Eye contact is a very important tool for achieving a good connection with your customer.  The value of good eye contact is twofold: First, it’s a very powerful silent communication message about you and your relationship with you.  It reflects your level of self-esteem and your comfort level with yourself. Maybe you are familiar with the expression, “The eyes are the mirror of the soul.”  Through the window of your eyes, people are able to read you like a book!

Second, our quality eye contact validates the person to whom we are speaking. When we look them in the eye and give them our undivided attention, we are telling them that they matter.  We are honoring and valuing their self-worth.  I have often had clients tell me that they like themselves much more when they are in my company.  That’s simply because, they feel valued and important.

If looking people in the eye is an issue for you, practice with a good friend or in front of a mirror.  Set up a video camera and play back the results.  Practice until you become comfortable with you.
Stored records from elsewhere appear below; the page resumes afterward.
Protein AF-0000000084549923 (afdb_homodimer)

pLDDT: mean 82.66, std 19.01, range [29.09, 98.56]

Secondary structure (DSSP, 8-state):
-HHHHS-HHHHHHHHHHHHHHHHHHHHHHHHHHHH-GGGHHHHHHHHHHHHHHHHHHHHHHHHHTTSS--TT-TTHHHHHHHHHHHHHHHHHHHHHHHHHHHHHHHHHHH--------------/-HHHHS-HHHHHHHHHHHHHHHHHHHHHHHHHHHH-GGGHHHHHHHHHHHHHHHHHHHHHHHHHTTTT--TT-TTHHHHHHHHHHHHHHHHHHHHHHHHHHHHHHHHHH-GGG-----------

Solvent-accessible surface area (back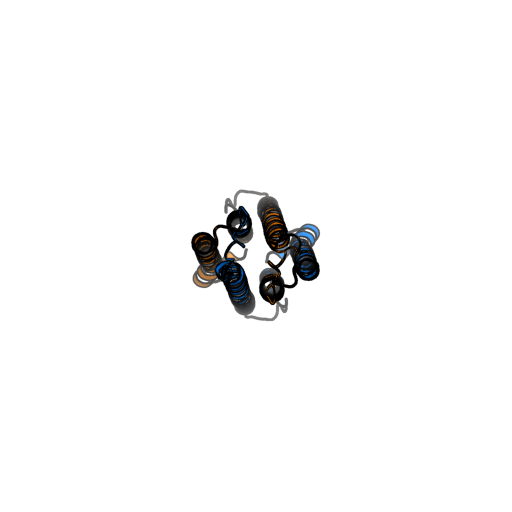bone atoms only — not comparable to full-atom values): 12908 Å² total; per-residue (Å²): 77,58,64,76,59,44,58,68,67,61,51,49,47,60,59,49,48,51,49,51,54,46,53,54,50,40,50,51,46,57,54,43,29,77,64,18,60,92,45,36,69,29,43,51,27,41,39,46,17,49,50,29,41,48,52,15,48,53,39,32,48,42,19,47,54,47,38,83,67,54,78,83,46,89,50,54,50,57,49,24,50,50,31,41,51,51,15,49,52,40,32,51,53,14,50,51,30,37,53,50,16,50,53,48,50,39,52,65,57,51,62,63,80,67,68,71,75,70,74,73,71,69,82,116,80,59,64,76,58,44,58,69,67,62,52,49,47,60,59,47,48,52,49,52,53,47,52,51,51,38,51,51,46,57,55,44,28,77,68,23,59,93,45,34,68,29,42,50,27,40,39,47,16,50,50,30,40,47,52,16,48,53,39,32,48,42,18,47,54,49,39,86,63,57,77,81,46,89,51,55,51,56,50,25,49,50,30,41,51,51,15,49,52,39,32,51,53,13,50,51,29,38,50,51,16,50,52,48,51,38,64,70,54,40,67,72,81,70,66,73,76,71,76,75,73,72,84,118

Radius of gyration: 23.02 Å; Cα contacts (8 Å, |Δi|>4): 262; chains: 2; bounding box: 33×82×49 Å

Foldseek 3Di:
DVPVPDDPVVLCCVLVVLVVVLVVVLVVLCVVCVVPVVLVQLSVLLSQLSVLLNVLSNLLVCLVVQHPPPVVDPPSVVRSVVSNVVSVVSNVVSVVSNVVSVVSVVVVVVPPPVPPPPPPPPPD/DVPVPDDPVVLCCVLVVLVVVLVVVLVVLCVVCVVPVVLVQLSVLLSQLSVLLNVLSNLLVCLVVQHPPPVPDPPSVVRSVVSNVVSVVSNVVSVVSNVVSVVSVCVVPDPDPCPPPPPPPPPD

Nearest PDB structures (foldseek):
  3tul-assembly5_D  TM=5.351E-01  e=6.097E+00  Salmonella enterica subsp. enterica serovar Typhimurium
  6ixg-assembly2_B  TM=3.151E-01  e=5.479E+00  Homo sapiens
  3tul-assembly5_D  TM=5.128E-01  e=6.596E+00  Salmonella enterica subsp. enterica serovar Typhimurium
  6ixg-assembly2_B  TM=3.222E-01  e=3.907E+00  Homo sapiens
  8zak-assembly2_B  TM=4.220E-01  e=8.132E+00  Campylobacter jejuni

Organism: NCBI:txid1508404

Structure (mmCIF, N/CA/C/O backbone):
data_AF-0000000084549923-model_v1
#
loop_
_entity.id
_entity.type
_entity.pdbx_description
1 polymer 'Uncharacterized protein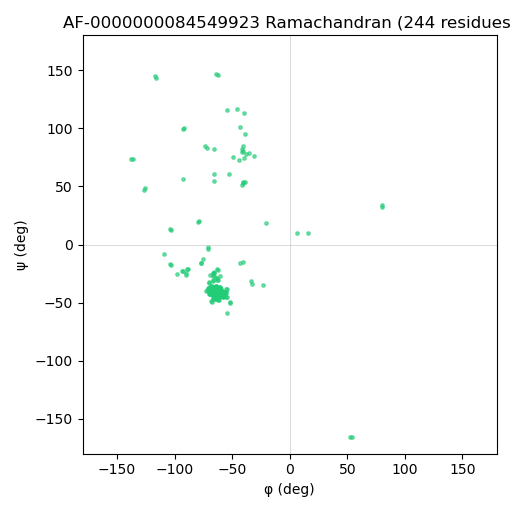'
#
loop_
_atom_site.group_PDB
_atom_site.id
_atom_site.type_symbol
_atom_site.label_atom_id
_atom_site.label_alt_id
_atom_site.label_comp_id
_atom_site.label_asym_id
_atom_site.label_entity_id
_atom_site.label_seq_id
_atom_site.pdbx_PDB_ins_code
_atom_site.Cartn_x
_atom_site.Cartn_y
_atom_site.Cartn_z
_atom_site.occupancy
_atom_site.B_iso_or_equiv
_atom_site.auth_seq_id
_atom_site.auth_comp_id
_atom_site.auth_asym_id
_atom_site.auth_atom_id
_atom_site.pdbx_PDB_model_num
ATOM 1 N N . MET A 1 1 ? -1.889 -23.359 -8.188 1 65.69 1 MET A N 1
ATOM 2 C CA . MET A 1 1 ? -0.744 -22.75 -8.859 1 65.69 1 MET A CA 1
ATOM 3 C C . MET A 1 1 ? 0.347 -22.391 -7.852 1 65.69 1 MET A C 1
ATOM 5 O O . MET A 1 1 ? 1.251 -23.188 -7.605 1 65.69 1 MET A O 1
ATOM 9 N N . LEU A 1 2 ? 0.369 -21.375 -7.09 1 65.62 2 LEU A N 1
ATOM 10 C CA . LEU A 1 2 ? 1.367 -20.984 -6.098 1 65.62 2 LEU A CA 1
ATOM 11 C C . LEU A 1 2 ? 1.447 -22.016 -4.98 1 65.62 2 LEU A C 1
ATOM 13 O O . LEU A 1 2 ? 2.537 -22.344 -4.5 1 65.62 2 LEU A O 1
ATOM 17 N N . THR A 1 3 ? 0.331 -22.656 -4.715 1 65.88 3 THR A N 1
ATOM 18 C CA . THR A 1 3 ? 0.245 -23.594 -3.592 1 65.88 3 THR A CA 1
ATOM 19 C C . THR A 1 3 ? 0.916 -24.906 -3.938 1 65.88 3 THR A C 1
ATOM 21 O O . THR A 1 3 ? 1.308 -25.672 -3.043 1 65.88 3 THR A O 1
ATOM 24 N N . GLU A 1 4 ? 1.142 -25.094 -5.168 1 68.38 4 GLU A N 1
ATOM 25 C CA . GLU A 1 4 ? 1.758 -26.359 -5.574 1 68.38 4 GLU A CA 1
ATOM 26 C C . GLU A 1 4 ? 3.281 -26.266 -5.555 1 68.38 4 GLU A C 1
ATOM 28 O O . GLU A 1 4 ? 3.973 -27.266 -5.395 1 68.38 4 GLU A O 1
ATOM 33 N N . GLU A 1 5 ? 3.795 -25.062 -5.617 1 68.12 5 GLU A N 1
ATOM 34 C CA . GLU A 1 5 ? 5.234 -24.875 -5.762 1 68.12 5 GLU A CA 1
ATOM 35 C C . GLU A 1 5 ? 5.875 -24.469 -4.434 1 68.12 5 GLU A C 1
ATOM 37 O O . GLU A 1 5 ? 7.074 -24.672 -4.23 1 68.12 5 GLU A O 1
ATOM 42 N N . LEU A 1 6 ? 5.016 -24.016 -3.543 1 77.56 6 LEU A N 1
ATOM 43 C CA . LEU A 1 6 ? 5.582 -23.438 -2.326 1 77.56 6 LEU A CA 1
ATOM 44 C C . LEU A 1 6 ? 5.18 -24.25 -1.103 1 77.56 6 LEU A C 1
ATOM 46 O O . LEU A 1 6 ? 4.113 -24.875 -1.085 1 77.56 6 LEU A O 1
ATOM 50 N N . ASN A 1 7 ? 6.16 -24.328 -0.176 1 83.75 7 ASN A N 1
ATOM 51 C CA . ASN A 1 7 ? 5.852 -24.984 1.086 1 83.75 7 ASN A CA 1
ATOM 52 C C . ASN A 1 7 ? 4.758 -24.25 1.854 1 83.75 7 ASN A C 1
ATOM 54 O O . ASN A 1 7 ? 4.652 -23.031 1.772 1 83.75 7 ASN A O 1
ATOM 58 N N . SER A 1 8 ? 3.904 -25 2.582 1 83.81 8 SER A N 1
ATOM 59 C CA . SER A 1 8 ? 2.725 -24.469 3.264 1 83.81 8 SER A CA 1
ATOM 60 C C . SER A 1 8 ? 3.104 -23.422 4.301 1 83.81 8 SER A C 1
ATOM 62 O O . SER A 1 8 ? 2.398 -22.422 4.461 1 83.81 8 SER A O 1
ATOM 64 N N . THR A 1 9 ? 4.223 -23.672 4.938 1 84.94 9 THR A N 1
ATOM 65 C CA . THR A 1 9 ? 4.68 -22.719 5.945 1 84.94 9 THR A CA 1
ATOM 66 C C . THR A 1 9 ? 5.02 -21.375 5.309 1 84.94 9 THR A C 1
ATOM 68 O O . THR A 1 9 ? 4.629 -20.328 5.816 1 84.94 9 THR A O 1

Watching your own videotape can be scary.  It can be tough to make eye contact with your own eyes and meet up with your own soul.  But your efforts can richly reward you.  The more comfortable you are with yourself, the more comfortable your clients will be with you! 

However, if you have grown very comfortable in your own skin, and you recognize that eye contact seems unpleasant for your guest, respect him in his space, and do not judge him for his behavior.  He may not be deceitful or contrary in any way.  And, where I had to learn this lesson is from two of my five dogs.  Two of my dear pets, sadly, had been abused as puppies.  My vet informed me that if animals are mistreated in the first 3 months of their life they usually never totally recover or forget their traumatic experiences.  One of my two precious dogs’ saddest behaviors is, they cannot meet my eye.   Their self-esteem is just too poor.
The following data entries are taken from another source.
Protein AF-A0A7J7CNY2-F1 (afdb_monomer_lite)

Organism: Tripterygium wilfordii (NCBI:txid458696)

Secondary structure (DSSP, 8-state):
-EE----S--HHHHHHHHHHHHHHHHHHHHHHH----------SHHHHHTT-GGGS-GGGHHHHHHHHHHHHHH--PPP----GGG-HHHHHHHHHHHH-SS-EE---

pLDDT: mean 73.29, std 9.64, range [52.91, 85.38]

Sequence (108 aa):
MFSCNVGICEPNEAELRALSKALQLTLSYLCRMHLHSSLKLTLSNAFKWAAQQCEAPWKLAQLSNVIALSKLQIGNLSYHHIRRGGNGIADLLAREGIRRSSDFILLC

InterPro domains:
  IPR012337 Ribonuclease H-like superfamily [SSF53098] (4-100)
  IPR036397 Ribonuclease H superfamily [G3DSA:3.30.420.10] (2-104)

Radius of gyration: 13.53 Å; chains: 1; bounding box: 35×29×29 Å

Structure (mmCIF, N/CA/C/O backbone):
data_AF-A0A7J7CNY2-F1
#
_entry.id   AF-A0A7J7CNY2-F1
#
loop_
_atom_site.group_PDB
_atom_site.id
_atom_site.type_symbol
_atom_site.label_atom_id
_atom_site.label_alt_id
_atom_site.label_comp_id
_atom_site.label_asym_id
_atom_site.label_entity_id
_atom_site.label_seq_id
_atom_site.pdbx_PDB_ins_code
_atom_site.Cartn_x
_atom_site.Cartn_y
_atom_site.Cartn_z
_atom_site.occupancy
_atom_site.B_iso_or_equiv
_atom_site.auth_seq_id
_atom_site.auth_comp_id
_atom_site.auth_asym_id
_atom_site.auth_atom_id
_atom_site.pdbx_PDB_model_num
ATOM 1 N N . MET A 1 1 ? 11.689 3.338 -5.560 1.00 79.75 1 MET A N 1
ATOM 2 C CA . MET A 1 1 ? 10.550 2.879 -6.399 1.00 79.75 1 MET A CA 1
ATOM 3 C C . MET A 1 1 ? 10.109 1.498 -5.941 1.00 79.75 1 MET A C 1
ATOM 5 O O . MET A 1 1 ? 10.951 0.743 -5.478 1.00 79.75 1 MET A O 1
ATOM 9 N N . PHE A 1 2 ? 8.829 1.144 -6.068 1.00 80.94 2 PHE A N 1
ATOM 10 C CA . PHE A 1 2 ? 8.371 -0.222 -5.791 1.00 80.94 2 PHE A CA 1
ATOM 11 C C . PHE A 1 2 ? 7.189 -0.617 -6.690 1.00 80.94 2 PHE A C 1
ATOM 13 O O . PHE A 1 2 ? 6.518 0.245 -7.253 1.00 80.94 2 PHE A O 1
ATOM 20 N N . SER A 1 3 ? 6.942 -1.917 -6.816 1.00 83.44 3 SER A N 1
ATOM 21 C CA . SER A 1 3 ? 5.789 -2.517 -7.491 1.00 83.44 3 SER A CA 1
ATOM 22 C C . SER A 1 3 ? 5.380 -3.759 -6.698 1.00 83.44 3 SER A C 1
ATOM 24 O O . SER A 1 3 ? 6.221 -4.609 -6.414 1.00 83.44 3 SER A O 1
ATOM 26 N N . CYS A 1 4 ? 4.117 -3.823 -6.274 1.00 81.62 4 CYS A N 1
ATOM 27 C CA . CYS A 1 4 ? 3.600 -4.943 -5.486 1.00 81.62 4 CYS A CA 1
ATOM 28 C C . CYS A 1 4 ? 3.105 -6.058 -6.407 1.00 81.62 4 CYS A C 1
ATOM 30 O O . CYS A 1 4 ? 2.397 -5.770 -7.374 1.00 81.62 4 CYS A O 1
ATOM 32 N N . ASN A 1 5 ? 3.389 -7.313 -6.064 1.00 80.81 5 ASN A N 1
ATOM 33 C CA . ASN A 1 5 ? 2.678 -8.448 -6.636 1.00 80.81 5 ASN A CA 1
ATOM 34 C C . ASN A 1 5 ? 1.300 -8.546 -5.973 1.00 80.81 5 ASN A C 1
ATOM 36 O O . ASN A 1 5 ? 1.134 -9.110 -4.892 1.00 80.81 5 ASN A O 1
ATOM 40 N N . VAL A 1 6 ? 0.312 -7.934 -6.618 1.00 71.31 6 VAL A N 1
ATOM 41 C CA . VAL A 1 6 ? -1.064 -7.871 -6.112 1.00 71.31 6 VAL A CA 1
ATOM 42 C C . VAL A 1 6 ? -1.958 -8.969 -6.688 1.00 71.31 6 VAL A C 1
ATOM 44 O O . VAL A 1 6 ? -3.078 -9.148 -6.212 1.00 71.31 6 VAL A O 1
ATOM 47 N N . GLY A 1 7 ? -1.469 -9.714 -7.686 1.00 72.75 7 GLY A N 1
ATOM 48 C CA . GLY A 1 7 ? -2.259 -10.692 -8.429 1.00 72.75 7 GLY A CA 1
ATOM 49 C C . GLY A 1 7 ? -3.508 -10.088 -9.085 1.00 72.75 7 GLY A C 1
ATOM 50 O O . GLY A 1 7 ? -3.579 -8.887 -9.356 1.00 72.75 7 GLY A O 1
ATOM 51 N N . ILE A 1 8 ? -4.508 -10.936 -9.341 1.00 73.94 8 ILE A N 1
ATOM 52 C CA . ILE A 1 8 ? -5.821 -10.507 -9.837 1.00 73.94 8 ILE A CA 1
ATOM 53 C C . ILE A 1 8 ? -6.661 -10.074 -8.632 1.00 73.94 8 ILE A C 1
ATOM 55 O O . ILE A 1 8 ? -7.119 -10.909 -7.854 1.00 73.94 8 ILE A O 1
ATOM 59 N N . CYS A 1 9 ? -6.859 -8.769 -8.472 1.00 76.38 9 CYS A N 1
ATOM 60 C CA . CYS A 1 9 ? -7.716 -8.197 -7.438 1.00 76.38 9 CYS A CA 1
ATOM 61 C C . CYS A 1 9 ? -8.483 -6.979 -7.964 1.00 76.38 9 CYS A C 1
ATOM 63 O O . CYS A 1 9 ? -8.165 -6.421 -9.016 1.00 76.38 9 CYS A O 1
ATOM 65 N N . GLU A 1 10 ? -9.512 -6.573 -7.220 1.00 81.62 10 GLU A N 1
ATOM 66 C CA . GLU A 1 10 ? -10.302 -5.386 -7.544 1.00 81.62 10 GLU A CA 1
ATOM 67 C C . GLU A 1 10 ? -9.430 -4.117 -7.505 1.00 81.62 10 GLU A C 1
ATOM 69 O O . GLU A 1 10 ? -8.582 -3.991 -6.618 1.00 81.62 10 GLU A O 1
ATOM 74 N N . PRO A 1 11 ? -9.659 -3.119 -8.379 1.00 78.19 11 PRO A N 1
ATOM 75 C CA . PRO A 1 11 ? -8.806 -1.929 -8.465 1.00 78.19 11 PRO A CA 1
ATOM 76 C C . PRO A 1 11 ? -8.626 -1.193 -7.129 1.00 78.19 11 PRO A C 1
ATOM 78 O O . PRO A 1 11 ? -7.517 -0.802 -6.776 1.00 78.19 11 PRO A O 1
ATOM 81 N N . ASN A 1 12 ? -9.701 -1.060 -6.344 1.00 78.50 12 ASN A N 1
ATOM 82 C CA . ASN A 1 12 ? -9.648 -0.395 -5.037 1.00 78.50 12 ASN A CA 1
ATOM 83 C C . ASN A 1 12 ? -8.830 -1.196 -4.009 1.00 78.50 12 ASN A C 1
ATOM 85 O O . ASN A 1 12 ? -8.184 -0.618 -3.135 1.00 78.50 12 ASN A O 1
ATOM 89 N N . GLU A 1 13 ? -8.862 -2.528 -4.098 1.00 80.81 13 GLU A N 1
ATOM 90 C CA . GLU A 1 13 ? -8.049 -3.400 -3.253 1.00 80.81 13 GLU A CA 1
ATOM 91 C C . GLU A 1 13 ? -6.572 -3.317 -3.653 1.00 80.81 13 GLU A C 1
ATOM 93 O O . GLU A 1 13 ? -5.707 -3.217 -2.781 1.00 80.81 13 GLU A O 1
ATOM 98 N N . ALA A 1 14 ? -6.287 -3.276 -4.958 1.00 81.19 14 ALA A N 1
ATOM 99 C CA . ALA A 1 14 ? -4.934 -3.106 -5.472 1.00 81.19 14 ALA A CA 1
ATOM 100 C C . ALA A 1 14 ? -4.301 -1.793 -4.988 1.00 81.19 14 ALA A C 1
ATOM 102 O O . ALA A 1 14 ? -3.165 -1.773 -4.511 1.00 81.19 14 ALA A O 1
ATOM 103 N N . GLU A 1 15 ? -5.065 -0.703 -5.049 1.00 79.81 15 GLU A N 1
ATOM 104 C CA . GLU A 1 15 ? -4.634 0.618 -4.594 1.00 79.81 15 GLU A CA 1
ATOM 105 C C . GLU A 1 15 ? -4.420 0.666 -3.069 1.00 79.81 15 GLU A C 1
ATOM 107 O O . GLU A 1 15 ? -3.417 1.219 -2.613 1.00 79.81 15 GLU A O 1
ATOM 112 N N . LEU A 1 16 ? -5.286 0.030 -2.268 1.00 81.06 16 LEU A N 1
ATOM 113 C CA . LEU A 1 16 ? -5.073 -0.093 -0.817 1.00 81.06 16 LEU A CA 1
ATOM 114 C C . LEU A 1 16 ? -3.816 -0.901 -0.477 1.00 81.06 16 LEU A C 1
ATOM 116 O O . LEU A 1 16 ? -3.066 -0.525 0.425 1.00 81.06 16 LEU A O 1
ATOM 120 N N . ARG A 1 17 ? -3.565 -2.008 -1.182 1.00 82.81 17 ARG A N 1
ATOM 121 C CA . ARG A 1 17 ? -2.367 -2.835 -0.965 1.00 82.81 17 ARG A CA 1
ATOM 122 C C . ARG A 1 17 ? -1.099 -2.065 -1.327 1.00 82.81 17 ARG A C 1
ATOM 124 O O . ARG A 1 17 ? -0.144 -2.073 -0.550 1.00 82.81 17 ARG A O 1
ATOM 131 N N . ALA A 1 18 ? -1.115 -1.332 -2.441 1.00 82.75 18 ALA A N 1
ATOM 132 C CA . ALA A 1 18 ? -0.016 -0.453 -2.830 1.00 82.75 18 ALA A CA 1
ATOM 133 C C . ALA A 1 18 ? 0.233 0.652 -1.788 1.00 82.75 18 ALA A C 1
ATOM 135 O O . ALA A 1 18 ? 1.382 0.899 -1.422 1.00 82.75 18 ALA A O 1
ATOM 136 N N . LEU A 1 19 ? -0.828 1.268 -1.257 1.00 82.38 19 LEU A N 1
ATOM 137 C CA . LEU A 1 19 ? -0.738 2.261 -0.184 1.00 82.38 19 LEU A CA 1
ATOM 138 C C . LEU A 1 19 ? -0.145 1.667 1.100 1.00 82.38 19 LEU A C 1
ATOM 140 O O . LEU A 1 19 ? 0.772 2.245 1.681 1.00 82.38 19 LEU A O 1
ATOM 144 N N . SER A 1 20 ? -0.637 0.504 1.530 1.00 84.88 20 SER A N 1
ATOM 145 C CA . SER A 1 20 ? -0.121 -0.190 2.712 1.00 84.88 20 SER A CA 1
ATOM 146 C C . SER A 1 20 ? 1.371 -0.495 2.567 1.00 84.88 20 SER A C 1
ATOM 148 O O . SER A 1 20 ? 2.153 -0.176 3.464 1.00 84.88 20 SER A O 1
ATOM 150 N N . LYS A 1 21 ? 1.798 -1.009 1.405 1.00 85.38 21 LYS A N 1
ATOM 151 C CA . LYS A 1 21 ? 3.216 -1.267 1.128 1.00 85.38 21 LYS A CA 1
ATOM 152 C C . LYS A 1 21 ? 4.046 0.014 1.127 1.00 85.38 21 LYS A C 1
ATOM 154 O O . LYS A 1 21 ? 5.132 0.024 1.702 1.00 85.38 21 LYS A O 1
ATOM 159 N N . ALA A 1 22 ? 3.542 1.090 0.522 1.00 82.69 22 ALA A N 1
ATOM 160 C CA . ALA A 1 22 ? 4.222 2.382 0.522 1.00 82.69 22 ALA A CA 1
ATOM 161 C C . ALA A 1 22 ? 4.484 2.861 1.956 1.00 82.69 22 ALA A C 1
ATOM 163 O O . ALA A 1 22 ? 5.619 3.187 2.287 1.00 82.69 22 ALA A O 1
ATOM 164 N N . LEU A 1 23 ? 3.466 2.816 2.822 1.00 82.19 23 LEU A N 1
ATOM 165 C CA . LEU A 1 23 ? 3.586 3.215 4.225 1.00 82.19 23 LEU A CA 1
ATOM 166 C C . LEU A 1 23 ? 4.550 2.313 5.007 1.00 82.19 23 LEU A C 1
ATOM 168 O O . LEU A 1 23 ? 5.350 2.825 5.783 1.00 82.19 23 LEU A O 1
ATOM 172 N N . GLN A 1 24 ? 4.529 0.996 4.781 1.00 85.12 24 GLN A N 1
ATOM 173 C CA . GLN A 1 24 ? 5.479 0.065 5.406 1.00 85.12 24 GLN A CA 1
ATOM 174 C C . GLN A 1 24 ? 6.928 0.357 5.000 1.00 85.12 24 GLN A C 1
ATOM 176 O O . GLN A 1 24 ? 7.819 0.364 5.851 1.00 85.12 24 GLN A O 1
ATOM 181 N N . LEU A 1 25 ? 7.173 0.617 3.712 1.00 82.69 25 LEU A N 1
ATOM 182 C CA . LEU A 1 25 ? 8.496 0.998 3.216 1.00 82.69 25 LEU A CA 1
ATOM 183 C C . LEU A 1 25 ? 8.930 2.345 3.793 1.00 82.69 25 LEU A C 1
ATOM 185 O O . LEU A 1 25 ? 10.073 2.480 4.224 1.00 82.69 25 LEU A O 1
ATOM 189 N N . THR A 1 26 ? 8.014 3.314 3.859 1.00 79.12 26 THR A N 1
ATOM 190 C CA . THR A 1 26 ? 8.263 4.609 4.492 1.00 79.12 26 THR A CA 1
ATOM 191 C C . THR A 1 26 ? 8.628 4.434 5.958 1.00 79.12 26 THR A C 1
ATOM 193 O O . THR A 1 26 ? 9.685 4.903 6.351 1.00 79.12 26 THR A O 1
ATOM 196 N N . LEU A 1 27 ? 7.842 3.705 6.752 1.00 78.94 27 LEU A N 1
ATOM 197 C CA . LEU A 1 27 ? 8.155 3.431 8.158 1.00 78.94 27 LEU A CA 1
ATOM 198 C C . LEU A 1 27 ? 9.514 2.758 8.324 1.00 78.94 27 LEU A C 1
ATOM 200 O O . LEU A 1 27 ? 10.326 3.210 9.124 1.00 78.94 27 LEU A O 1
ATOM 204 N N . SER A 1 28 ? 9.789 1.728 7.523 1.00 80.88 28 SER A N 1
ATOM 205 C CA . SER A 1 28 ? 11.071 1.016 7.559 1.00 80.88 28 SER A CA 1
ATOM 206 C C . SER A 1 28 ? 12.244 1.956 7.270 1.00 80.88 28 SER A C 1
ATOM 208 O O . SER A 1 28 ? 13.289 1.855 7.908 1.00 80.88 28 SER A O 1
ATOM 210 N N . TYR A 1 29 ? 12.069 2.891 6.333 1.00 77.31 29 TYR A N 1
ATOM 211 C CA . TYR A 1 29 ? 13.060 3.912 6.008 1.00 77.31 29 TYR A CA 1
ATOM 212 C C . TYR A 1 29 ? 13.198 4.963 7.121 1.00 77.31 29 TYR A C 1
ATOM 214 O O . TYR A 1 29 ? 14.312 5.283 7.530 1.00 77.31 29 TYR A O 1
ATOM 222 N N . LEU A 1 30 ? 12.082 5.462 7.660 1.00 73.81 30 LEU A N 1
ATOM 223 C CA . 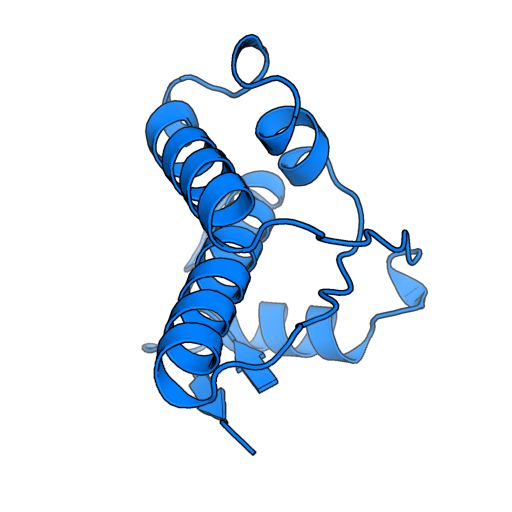LEU A 1 30 ? 12.066 6.466 8.725 1.00 73.81 30 LEU A CA 1
ATOM 224 C C . LEU A 1 30 ? 12.710 5.956 10.014 1.00 73.81 30 LEU A C 1
ATOM 226 O O . LEU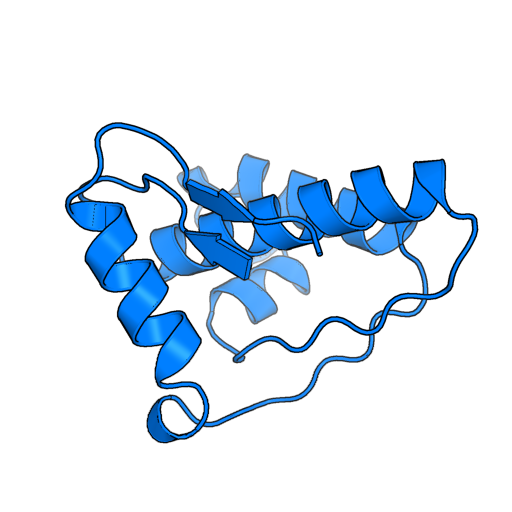 A 1 30 ? 13.539 6.656 10.592 1.00 73.81 30 LEU A O 1
ATOM 230 N N . CYS A 1 31 ? 12.392 4.725 10.425 1.00 70.25 31 CYS A N 1
ATOM 231 C CA . CYS A 1 31 ? 13.022 4.072 11.573 1.00 70.25 31 CYS A CA 1
ATOM 232 C C . CYS A 1 31 ? 14.541 3.948 11.410 1.00 70.25 31 CYS A C 1
ATOM 234 O O . CYS A 1 31 ? 15.255 3.897 12.405 1.00 70.25 31 CYS A O 1
ATOM 236 N N . ARG A 1 32 ? 15.038 3.894 10.168 1.00 66.25 32 ARG A N 1
ATOM 237 C CA . ARG A 1 32 ? 16.467 3.763 9.868 1.00 66.25 32 ARG A CA 1
ATOM 238 C C . ARG A 1 32 ? 17.197 5.101 9.778 1.00 66.25 32 ARG A C 1
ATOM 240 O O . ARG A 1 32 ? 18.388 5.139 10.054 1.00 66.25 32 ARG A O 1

I work very hard to build trust and communicate with these two kind souls in others ways that keep them feeling safe and comfortable so we can feel connected and healthy together.  I have not “walked in their moccasins,” so I honor them for who they are and where they come from.  I am very sensitive to who they are.  So I soften my step when I walk,  I watch how I move, especially how I move my arms and what I carry in my hands.  I soften my voice and I touch them with total respect and dignity.  I never, ever, force eye contact!  I work to recover their self-esteem by looking at them kindly when I interact with them, but I expect nothing in return.  Yes, these two beautiful blond labs have taught me a lot about imperfections and about honoring and accepting that, not everyone has to do it the way I believe it should be done.

Society is also rapidly changing.  Our society is fast becoming a “mixing bowl” with many cultures joining together.   Our world is growing smaller by the day.  Consequently, we must broaden our horizons and be aware that the good eye contact we have been taught in our American tradition may not be the practice of another culture.  Or, maybe, our guest may not be as comfortable with himself for his own personal reasons.  Humanity is struggling in many ways today and that is making life hard, and it is definitely tugging on people’s heartstrings and self-esteem.  So if you sense that eye contact may not be the practice of your business prospect at hand don’t avoid eye contact.  Because part of you gaining the genuine confidence of your visitor is that you be true to yourself.  Just soften your practiced disciplines to keep you true to whom you are and, also, keeping your client comfortable with himself and you! 

In closing, my final message here is, not just about eye contact, but about the fact that no matter how much we think we know, personal circumstances and life’s unfolding can always teach us more.  And I think some of our best learning doesn’t just stem from working with one another as human beings.  I sincerely believe it comes from listening and observing nature, children, and animals.   In fact, it is the continuous personal struggle I see my two dear dogs to have that prompted me to select this topic to share with you!